YOUR INSTRUCTIONS:
In the records below, find the line holding "ATOM 164 O O" and the line holding "ATOM 169 C C". Set down both, with every line between them, exactly.

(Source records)
····················

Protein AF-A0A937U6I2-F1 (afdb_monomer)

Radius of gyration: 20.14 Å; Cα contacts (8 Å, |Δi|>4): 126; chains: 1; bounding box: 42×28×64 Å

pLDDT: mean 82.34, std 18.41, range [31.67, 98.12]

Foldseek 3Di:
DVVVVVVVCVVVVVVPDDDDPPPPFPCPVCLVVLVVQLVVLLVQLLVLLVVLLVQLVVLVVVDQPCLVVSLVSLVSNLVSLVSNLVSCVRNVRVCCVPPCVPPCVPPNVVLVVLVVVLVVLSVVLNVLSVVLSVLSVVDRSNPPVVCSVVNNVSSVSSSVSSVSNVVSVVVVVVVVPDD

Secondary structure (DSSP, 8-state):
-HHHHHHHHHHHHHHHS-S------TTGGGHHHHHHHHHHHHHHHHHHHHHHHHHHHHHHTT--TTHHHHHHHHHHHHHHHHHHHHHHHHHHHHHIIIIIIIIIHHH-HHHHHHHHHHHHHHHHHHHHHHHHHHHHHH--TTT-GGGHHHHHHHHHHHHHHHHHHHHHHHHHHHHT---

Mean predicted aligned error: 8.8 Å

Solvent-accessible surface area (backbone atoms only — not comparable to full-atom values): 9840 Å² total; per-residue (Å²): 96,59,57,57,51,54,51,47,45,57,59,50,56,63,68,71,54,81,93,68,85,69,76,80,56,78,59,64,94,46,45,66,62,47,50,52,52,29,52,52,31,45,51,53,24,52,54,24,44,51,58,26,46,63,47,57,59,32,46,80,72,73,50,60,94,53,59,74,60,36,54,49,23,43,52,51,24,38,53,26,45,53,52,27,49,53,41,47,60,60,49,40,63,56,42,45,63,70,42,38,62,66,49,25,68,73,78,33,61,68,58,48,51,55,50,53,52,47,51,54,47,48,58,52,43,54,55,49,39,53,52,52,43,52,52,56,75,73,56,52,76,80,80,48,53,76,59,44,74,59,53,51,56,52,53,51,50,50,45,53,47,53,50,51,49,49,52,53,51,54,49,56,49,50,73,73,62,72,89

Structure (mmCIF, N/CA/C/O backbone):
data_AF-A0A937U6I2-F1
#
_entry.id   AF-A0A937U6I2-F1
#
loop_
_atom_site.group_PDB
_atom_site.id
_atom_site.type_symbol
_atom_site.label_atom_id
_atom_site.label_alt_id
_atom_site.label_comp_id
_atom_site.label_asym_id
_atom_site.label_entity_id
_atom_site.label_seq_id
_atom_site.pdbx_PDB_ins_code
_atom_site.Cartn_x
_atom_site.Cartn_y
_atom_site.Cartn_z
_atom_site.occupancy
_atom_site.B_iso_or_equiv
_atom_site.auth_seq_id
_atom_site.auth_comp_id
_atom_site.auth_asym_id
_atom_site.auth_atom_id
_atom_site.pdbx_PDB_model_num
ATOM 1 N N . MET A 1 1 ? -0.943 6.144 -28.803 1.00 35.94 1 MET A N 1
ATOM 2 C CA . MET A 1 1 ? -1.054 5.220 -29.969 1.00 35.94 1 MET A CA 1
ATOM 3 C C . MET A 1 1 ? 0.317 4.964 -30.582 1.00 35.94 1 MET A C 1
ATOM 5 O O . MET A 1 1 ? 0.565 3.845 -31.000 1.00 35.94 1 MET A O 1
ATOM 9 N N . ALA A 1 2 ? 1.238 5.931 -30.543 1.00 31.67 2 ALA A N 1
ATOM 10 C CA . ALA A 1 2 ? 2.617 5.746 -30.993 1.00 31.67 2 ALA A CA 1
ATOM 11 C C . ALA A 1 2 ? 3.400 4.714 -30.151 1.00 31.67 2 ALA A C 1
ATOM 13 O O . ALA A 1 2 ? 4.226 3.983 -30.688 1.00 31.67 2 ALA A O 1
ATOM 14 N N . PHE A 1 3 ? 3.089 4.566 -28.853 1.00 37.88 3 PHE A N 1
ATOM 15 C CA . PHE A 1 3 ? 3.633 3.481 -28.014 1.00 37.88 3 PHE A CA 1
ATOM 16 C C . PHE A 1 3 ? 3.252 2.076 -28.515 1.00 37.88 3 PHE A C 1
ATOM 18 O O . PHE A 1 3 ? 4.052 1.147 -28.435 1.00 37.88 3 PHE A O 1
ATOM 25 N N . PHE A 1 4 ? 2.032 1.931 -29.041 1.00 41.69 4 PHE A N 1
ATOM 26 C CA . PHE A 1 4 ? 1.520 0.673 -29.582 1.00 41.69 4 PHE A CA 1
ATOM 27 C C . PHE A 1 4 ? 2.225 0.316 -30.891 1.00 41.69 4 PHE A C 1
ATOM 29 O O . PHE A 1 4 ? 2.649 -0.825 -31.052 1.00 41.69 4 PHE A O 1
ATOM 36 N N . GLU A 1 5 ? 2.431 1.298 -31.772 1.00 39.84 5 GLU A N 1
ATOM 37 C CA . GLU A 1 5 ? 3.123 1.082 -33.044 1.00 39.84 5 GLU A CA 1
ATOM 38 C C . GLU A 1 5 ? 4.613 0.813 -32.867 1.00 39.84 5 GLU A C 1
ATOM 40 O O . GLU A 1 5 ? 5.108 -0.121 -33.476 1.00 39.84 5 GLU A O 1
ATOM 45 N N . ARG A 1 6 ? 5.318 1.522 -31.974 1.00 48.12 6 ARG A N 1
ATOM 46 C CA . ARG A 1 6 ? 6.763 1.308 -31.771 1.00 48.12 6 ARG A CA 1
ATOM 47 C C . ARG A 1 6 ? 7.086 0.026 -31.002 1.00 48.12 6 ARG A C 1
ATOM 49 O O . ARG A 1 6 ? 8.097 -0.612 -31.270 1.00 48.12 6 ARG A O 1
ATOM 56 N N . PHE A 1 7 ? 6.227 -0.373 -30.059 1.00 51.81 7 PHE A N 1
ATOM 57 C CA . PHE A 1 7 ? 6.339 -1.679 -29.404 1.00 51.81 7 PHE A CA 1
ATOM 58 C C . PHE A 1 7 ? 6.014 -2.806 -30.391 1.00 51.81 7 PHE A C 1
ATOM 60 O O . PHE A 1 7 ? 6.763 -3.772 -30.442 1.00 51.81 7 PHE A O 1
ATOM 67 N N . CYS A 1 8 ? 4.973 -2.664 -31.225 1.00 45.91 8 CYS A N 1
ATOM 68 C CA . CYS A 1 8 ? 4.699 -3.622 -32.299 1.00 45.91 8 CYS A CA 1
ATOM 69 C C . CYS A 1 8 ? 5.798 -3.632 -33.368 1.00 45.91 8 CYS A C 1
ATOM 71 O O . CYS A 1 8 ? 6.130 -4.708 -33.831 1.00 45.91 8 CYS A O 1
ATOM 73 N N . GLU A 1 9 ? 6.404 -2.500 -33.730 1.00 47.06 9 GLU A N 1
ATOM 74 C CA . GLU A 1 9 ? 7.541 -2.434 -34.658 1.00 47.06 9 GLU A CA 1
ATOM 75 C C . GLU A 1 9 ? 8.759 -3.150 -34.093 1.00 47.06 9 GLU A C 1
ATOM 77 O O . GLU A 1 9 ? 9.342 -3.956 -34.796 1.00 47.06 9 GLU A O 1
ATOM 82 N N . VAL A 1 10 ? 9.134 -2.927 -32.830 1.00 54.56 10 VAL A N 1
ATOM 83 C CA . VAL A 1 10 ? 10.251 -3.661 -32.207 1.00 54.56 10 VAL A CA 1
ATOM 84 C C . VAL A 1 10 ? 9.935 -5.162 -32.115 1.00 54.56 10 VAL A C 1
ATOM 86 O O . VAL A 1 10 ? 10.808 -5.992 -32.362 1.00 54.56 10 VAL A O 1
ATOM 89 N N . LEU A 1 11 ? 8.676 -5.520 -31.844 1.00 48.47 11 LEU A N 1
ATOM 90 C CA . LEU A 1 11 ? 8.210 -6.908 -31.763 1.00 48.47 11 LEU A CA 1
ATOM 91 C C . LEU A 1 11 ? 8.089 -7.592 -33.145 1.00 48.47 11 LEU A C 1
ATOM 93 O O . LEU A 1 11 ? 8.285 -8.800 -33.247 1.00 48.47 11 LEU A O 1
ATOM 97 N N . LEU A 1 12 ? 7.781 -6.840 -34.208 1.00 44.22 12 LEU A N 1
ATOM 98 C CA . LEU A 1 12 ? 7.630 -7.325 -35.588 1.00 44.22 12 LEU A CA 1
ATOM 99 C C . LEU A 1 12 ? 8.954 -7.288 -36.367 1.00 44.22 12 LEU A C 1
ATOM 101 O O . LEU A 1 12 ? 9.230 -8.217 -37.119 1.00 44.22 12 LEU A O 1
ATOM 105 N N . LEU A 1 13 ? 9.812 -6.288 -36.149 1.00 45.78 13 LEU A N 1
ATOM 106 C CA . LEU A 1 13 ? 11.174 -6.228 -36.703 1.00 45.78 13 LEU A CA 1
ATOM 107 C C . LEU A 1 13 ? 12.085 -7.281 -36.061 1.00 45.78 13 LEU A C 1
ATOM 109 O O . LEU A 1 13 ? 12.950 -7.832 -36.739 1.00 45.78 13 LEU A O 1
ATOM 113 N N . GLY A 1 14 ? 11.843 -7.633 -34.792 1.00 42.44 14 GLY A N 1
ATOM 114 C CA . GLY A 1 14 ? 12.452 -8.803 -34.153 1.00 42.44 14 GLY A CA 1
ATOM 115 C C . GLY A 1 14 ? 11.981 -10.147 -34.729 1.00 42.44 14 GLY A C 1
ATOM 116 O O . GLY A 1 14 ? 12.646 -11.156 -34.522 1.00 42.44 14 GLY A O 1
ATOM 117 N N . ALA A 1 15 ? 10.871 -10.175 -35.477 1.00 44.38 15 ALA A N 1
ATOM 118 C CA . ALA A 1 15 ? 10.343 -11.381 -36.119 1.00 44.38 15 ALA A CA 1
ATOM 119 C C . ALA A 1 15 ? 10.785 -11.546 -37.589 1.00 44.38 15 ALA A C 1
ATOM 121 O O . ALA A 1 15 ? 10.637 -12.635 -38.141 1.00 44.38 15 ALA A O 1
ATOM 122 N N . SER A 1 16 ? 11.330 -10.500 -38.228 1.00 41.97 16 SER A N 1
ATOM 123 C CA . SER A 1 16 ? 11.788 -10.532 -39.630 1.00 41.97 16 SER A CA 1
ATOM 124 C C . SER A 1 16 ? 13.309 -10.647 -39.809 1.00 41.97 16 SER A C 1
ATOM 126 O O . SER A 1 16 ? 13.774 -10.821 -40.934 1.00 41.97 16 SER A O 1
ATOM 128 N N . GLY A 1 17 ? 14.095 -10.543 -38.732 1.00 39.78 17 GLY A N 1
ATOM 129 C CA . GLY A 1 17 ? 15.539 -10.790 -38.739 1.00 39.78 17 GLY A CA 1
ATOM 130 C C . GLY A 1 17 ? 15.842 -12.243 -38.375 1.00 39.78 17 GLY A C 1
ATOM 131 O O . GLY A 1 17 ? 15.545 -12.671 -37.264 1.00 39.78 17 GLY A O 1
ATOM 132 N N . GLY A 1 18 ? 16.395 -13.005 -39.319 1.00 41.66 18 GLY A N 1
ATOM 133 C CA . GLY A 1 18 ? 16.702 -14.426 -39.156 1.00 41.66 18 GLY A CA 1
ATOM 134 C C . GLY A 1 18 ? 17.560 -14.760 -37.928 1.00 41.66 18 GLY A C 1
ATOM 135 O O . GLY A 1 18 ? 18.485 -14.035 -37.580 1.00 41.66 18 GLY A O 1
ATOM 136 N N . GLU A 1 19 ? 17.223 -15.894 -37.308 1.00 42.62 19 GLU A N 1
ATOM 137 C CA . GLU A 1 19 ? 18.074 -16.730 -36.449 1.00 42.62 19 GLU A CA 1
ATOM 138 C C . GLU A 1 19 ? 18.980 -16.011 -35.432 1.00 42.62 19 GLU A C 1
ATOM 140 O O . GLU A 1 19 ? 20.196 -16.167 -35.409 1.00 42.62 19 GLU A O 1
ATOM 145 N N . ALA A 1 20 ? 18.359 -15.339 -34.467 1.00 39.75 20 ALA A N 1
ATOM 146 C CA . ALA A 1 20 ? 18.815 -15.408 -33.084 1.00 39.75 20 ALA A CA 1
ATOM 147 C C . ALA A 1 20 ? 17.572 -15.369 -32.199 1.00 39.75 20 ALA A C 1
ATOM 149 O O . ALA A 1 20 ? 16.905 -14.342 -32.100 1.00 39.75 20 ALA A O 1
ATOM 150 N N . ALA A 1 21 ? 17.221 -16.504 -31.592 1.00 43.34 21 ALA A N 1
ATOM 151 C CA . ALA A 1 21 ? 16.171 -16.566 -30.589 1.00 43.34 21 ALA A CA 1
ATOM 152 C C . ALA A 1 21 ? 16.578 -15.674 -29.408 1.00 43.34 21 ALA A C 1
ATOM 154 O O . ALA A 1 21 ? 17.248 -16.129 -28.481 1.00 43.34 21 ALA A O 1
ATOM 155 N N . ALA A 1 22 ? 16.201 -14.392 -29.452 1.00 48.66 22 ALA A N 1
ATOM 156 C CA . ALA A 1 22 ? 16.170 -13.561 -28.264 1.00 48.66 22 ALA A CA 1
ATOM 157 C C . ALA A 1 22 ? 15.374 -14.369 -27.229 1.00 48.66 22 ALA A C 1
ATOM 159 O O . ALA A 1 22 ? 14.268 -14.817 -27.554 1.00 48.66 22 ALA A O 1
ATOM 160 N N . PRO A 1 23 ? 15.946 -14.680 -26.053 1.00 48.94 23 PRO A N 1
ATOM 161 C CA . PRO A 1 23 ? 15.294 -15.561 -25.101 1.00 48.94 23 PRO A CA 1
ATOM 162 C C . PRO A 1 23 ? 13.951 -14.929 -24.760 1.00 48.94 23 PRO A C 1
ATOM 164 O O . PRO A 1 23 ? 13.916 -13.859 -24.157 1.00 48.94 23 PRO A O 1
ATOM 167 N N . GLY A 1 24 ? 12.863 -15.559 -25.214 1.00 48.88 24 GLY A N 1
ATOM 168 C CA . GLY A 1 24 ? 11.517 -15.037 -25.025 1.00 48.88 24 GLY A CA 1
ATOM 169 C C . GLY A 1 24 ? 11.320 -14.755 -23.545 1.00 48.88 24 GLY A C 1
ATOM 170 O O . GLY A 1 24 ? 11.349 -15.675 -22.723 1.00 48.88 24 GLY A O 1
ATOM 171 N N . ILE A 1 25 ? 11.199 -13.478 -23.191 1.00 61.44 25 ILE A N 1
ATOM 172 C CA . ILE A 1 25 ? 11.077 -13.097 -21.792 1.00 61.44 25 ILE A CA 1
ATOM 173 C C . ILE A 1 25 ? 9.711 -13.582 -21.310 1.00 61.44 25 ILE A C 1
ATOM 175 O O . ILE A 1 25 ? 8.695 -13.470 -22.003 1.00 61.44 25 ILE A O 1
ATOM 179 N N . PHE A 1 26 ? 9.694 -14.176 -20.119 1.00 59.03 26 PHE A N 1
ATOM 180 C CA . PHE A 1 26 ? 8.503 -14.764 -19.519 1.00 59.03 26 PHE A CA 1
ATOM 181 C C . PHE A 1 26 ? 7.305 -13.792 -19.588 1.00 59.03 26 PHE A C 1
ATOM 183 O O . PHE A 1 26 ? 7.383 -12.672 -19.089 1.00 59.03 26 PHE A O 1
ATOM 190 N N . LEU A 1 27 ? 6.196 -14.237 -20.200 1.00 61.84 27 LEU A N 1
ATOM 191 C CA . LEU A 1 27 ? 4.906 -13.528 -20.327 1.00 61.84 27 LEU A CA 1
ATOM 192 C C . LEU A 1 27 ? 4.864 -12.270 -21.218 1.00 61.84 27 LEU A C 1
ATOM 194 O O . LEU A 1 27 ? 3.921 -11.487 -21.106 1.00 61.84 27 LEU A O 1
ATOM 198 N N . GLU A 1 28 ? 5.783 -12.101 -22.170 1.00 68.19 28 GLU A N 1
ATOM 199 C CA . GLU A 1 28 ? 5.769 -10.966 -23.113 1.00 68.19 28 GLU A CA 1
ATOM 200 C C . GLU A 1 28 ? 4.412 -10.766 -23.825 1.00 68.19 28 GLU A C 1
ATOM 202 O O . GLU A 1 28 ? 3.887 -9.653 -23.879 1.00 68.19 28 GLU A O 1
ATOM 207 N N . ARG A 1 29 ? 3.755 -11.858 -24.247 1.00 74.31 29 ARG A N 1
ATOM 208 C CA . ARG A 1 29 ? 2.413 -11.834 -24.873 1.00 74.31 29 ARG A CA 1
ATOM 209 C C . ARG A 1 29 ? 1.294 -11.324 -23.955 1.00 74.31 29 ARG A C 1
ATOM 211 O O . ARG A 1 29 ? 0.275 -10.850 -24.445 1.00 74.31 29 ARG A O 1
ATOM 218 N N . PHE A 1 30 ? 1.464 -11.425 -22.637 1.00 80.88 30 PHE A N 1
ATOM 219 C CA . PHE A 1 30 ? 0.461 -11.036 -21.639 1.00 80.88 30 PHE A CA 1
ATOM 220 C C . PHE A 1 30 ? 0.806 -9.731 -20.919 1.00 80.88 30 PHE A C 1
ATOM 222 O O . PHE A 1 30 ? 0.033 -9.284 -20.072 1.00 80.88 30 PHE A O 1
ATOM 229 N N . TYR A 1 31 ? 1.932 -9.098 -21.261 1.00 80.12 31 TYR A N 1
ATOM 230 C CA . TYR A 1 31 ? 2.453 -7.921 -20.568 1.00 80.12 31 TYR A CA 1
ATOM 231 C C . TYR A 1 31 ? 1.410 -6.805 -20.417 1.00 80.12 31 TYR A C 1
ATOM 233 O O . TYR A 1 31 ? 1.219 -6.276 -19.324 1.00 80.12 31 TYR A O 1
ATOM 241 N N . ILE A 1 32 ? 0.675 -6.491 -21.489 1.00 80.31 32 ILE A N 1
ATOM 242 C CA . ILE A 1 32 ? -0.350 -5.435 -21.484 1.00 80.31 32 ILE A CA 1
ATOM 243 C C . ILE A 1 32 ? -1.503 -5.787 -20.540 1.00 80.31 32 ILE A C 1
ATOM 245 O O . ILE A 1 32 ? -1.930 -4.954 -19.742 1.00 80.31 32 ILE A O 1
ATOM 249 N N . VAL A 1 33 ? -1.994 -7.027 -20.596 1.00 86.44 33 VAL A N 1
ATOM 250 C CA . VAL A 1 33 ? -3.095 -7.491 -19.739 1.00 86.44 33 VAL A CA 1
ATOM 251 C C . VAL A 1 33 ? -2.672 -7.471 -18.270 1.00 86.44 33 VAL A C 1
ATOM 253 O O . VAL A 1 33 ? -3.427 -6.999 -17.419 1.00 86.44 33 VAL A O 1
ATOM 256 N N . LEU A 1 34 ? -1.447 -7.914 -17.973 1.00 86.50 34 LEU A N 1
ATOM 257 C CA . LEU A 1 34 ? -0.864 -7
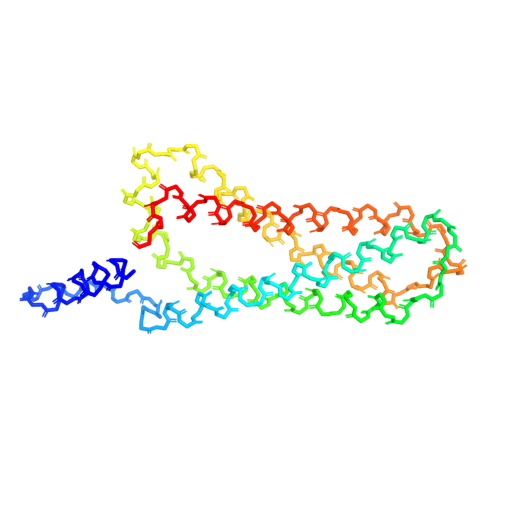.855 -16.633 1.00 86.50 34 LEU A CA 1
ATOM 258 C C . LEU A 1 34 ? -0.751 -6.410 -16.142 1.00 86.50 34 LEU A C 1
ATOM 260 O O . LEU A 1 34 ? -1.139 -6.122 -15.012 1.00 86.50 34 LEU A O 1
ATOM 264 N N . LEU A 1 35 ? -0.279 -5.493 -16.991 1.00 85.44 35 LEU A N 1
ATOM 265 C CA . LEU A 1 35 ? -0.116 -4.080 -16.649 1.00 85.44 35 LEU A CA 1
ATOM 266 C C . LEU A 1 35 ? -1.459 -3.388 -16.387 1.00 85.44 35 LEU A C 1
ATOM 268 O O . LEU A 1 35 ? -1.593 -2.668 -15.398 1.00 85.44 35 LEU A O 1
ATOM 272 N N . LEU A 1 36 ? -2.470 -3.634 -17.225 1.00 88.00 36 LEU A N 1
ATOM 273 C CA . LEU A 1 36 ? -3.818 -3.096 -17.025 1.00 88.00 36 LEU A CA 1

····················

FINISHED EXERCISE:
ATOM 164 O O . PRO A 1 23 ? 13.916 -13.859 -24.157 1.00 48.94 23 PRO A O 1
ATOM 167 N N . GLY A 1 24 ? 12.863 -15.559 -25.214 1.00 48.88 24 GLY A N 1
ATOM 168 C CA . GLY A 1 24 ? 11.517 -15.037 -25.025 1.00 48.88 24 GLY A CA 1
ATOM 169 C C . GLY A 1 24 ? 11.320 -14.755 -23.545 1.00 48.88 24 GLY A C 1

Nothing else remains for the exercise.